The profitability of domestic banks was found to have improved despite the effects of the Russian invasion of Ukraine, inflationary pressure and tightening monetary policy, according to a report published by the Central Bank of Malta (CBM).
The CBM published its fifteenth edition of the Financial Stability Report which provides an in-depth assessment of the domestic and international developments that could impact the stability of the financial system.
The report noted that the post-pandemic global economic recovery was somewhat hindered by the Russian invasion of Ukraine, which caused supply chain disruptions and aggravated inflationary pressures. This led to central banks around the world to tighten their monetary policy in order to rein in inflation through measures such as higher interest rates.
It noted that policy measures adopted in Malta shielded the local economy from direct repercussions of the war, however, inflation was still indirectly affected.
Nevertheless, it noted that the Maltese economy still grew, aided by the Government’s measures to mitigate the rise in energy prices. Furthermore, it acknowledged that the Malta Development Bank (MDB) introduced schemes to alleviate liquidity concerns and provided emergency support to firms in economic sectors impacted by the war.
Within the euro area, key interest rates were found to have increased rapidly, and the European Central Bank (ECB) also discontinued its asset purchase programme.
The report also noted that the economic shocks led to high volatility in financial markets which led to lower bond and equity prices, as a result wiping away previous gains.
Amid the challenges, the profitability of domestic banks improved. Income from intermediation activities rose on the back of sustained lending and wider margins. Furthermore, the ECB started to remunerate bank deposits, while income from bond portfolios also rose.
At the same time, asset quality had improved considerably on the back of lower non-performing loans (NPLs), with the NPL ratio trending downward since the height of the pandemic.
This was found to have mainly been driven by the real estate sector, as demand picked up following a slowdown during the pandemic.
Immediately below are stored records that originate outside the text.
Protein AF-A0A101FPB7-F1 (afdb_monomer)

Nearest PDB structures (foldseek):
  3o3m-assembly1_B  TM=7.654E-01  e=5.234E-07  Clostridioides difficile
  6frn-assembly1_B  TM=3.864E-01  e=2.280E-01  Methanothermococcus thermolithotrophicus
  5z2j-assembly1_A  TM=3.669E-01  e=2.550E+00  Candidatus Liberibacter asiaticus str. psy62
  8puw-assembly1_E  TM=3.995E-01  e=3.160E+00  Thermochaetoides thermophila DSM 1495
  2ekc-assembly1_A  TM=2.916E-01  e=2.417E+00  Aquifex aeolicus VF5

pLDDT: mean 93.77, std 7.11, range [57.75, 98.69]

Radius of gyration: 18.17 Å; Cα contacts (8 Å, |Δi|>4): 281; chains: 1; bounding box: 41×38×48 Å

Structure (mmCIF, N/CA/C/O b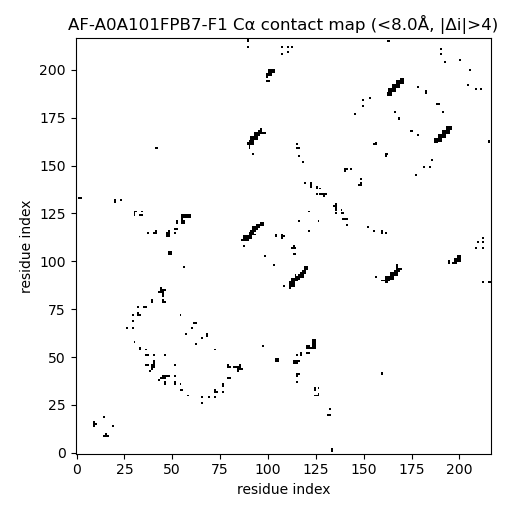ackbone):
data_AF-A0A101FPB7-F1
#
_entry.id   AF-A0A101FPB7-F1
#
loop_
_atom_site.group_PDB
_atom_site.id
_atom_site.type_symbol
_atom_site.label_atom_id
_atom_site.label_alt_id
_atom_site.label_comp_id
_atom_site.label_asym_id
_atom_site.label_entity_id
_atom_site.label_seq_id
_atom_site.pdbx_PDB_ins_code
_atom_site.Cartn_x
_atom_site.Cartn_y
_atom_site.Cartn_z
_atom_site.occupancy
_atom_site.B_iso_or_equiv
_atom_site.auth_seq_id
_atom_site.auth_comp_id
_atom_site.auth_asym_id
_atom_site.auth_atom_id
_atom_site.pdbx_PDB_model_num
ATOM 1 N N . LEU A 1 1 ? -1.478 1.503 -27.650 1.00 90.56 1 LEU A N 1
ATOM 2 C CA . LEU A 1 1 ? -0.777 2.712 -27.148 1.00 90.56 1 LEU A CA 1
ATOM 3 C C . LEU A 1 1 ? 0.293 2.382 -26.103 1.00 90.56 1 LEU A C 1
ATOM 5 O O . LEU A 1 1 ? 1.434 2.732 -26.350 1.00 90.56 1 LEU A O 1
ATOM 9 N N . LEU A 1 2 ? -0.018 1.683 -25.001 1.00 93.62 2 LEU A N 1
ATOM 10 C CA . LEU A 1 2 ? 0.956 1.373 -23.932 1.00 93.62 2 LEU A CA 1
ATOM 11 C C . LEU A 1 2 ? 2.225 0.645 -24.422 1.00 93.62 2 LEU A C 1
ATOM 13 O O . LEU A 1 2 ? 3.324 1.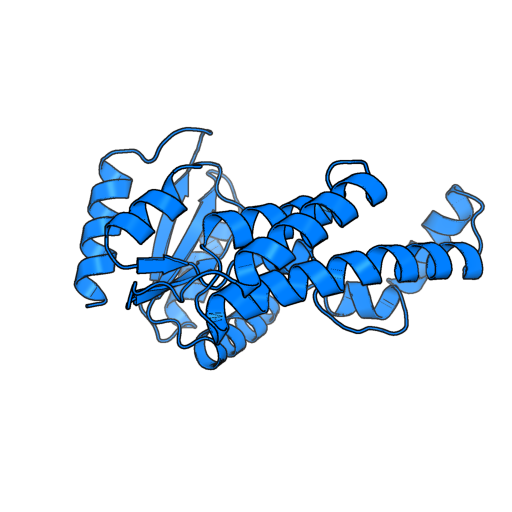139 -24.198 1.00 93.62 2 LEU A O 1
ATOM 17 N N . ARG A 1 3 ? 2.077 -0.464 -25.163 1.00 95.88 3 ARG A N 1
ATOM 18 C CA . ARG A 1 3 ? 3.205 -1.216 -25.753 1.00 95.88 3 ARG A CA 1
ATOM 19 C C . ARG A 1 3 ? 4.158 -0.323 -26.553 1.00 95.88 3 ARG A C 1
ATOM 21 O O . ARG A 1 3 ? 5.359 -0.370 -26.346 1.00 95.88 3 ARG A O 1
ATOM 28 N N . MET A 1 4 ? 3.605 0.549 -27.392 1.00 97.06 4 MET A N 1
ATOM 29 C CA . MET A 1 4 ? 4.376 1.492 -28.205 1.00 97.06 4 MET A CA 1
ATOM 30 C C . MET A 1 4 ? 5.153 2.508 -27.350 1.00 97.06 4 MET A C 1
ATOM 32 O O . MET A 1 4 ? 6.267 2.872 -27.708 1.00 97.06 4 MET A O 1
ATOM 36 N N . GLN A 1 5 ? 4.598 2.968 -26.220 1.00 96.81 5 GLN A N 1
ATOM 37 C CA . GLN A 1 5 ? 5.325 3.863 -25.308 1.00 96.81 5 GLN A CA 1
ATOM 38 C C . GLN A 1 5 ? 6.480 3.140 -24.605 1.00 96.81 5 GLN A C 1
ATOM 40 O O . GLN A 1 5 ? 7.554 3.717 -24.455 1.00 96.81 5 GLN A O 1
ATOM 45 N N . ILE A 1 6 ? 6.286 1.869 -24.239 1.00 96.25 6 ILE A N 1
ATOM 46 C CA . ILE A 1 6 ? 7.358 1.021 -23.703 1.00 96.25 6 ILE A CA 1
ATOM 47 C C . ILE A 1 6 ? 8.459 0.842 -24.757 1.00 96.25 6 ILE A C 1
ATOM 49 O O . ILE A 1 6 ? 9.619 1.107 -24.468 1.00 96.25 6 ILE A O 1
ATOM 53 N N . GLU A 1 7 ? 8.105 0.498 -25.998 1.00 97.56 7 GLU A N 1
ATOM 54 C CA . GLU A 1 7 ? 9.071 0.330 -27.097 1.00 97.56 7 GLU A CA 1
ATOM 55 C C . GLU A 1 7 ? 9.828 1.624 -27.423 1.00 97.56 7 GLU A C 1
ATOM 57 O O . GLU A 1 7 ? 11.014 1.585 -27.741 1.00 97.56 7 GLU A O 1
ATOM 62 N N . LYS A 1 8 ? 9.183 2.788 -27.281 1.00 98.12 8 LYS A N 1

Stress tests conducted by the CBM also confirmed that Maltese banks remained adequately capitalised, however, it noted that further inflationary pressure and interest rate hikes could affect borrowers’ repayment capabilities and could potentially lead to asset quality deterioration.
However, given that local banks had ample liquidity, unlike other euro area countries, the interest rate pass-through is slower in Malta.
Domestically-relevant insurance companies and investment funds were also found to have been adversely impacted by the volatility in financial markets, which affected their investment income and balance sheet composition.
Nonetheless, both insurance companies and investment funds continued to operate on the back of strong capital and liquidity buffers, which the report claimed should enable them to withstand potential shocks from the ongoing macroeconomic uncertainty and inflationary pressures.
The report recommended vigilance for potential adverse developments impacting financial stability going forward. It claimed that the slowdown in global economic growth coupled with inflationary pressures could potentially negatively impact the repayment capabilities of borrowers with consequences on banks’ asset quality.
Furthermore, the report found that banks’ income from intermediation could be adversely affected if loan demand weakened significantly. Against this backdrop, banks were encouraged to continue adopting conservative lending practices and maintain healthy liquidity and capital buffers and monitor emerging financial stability risks, such as cyber and climate-change-related risks.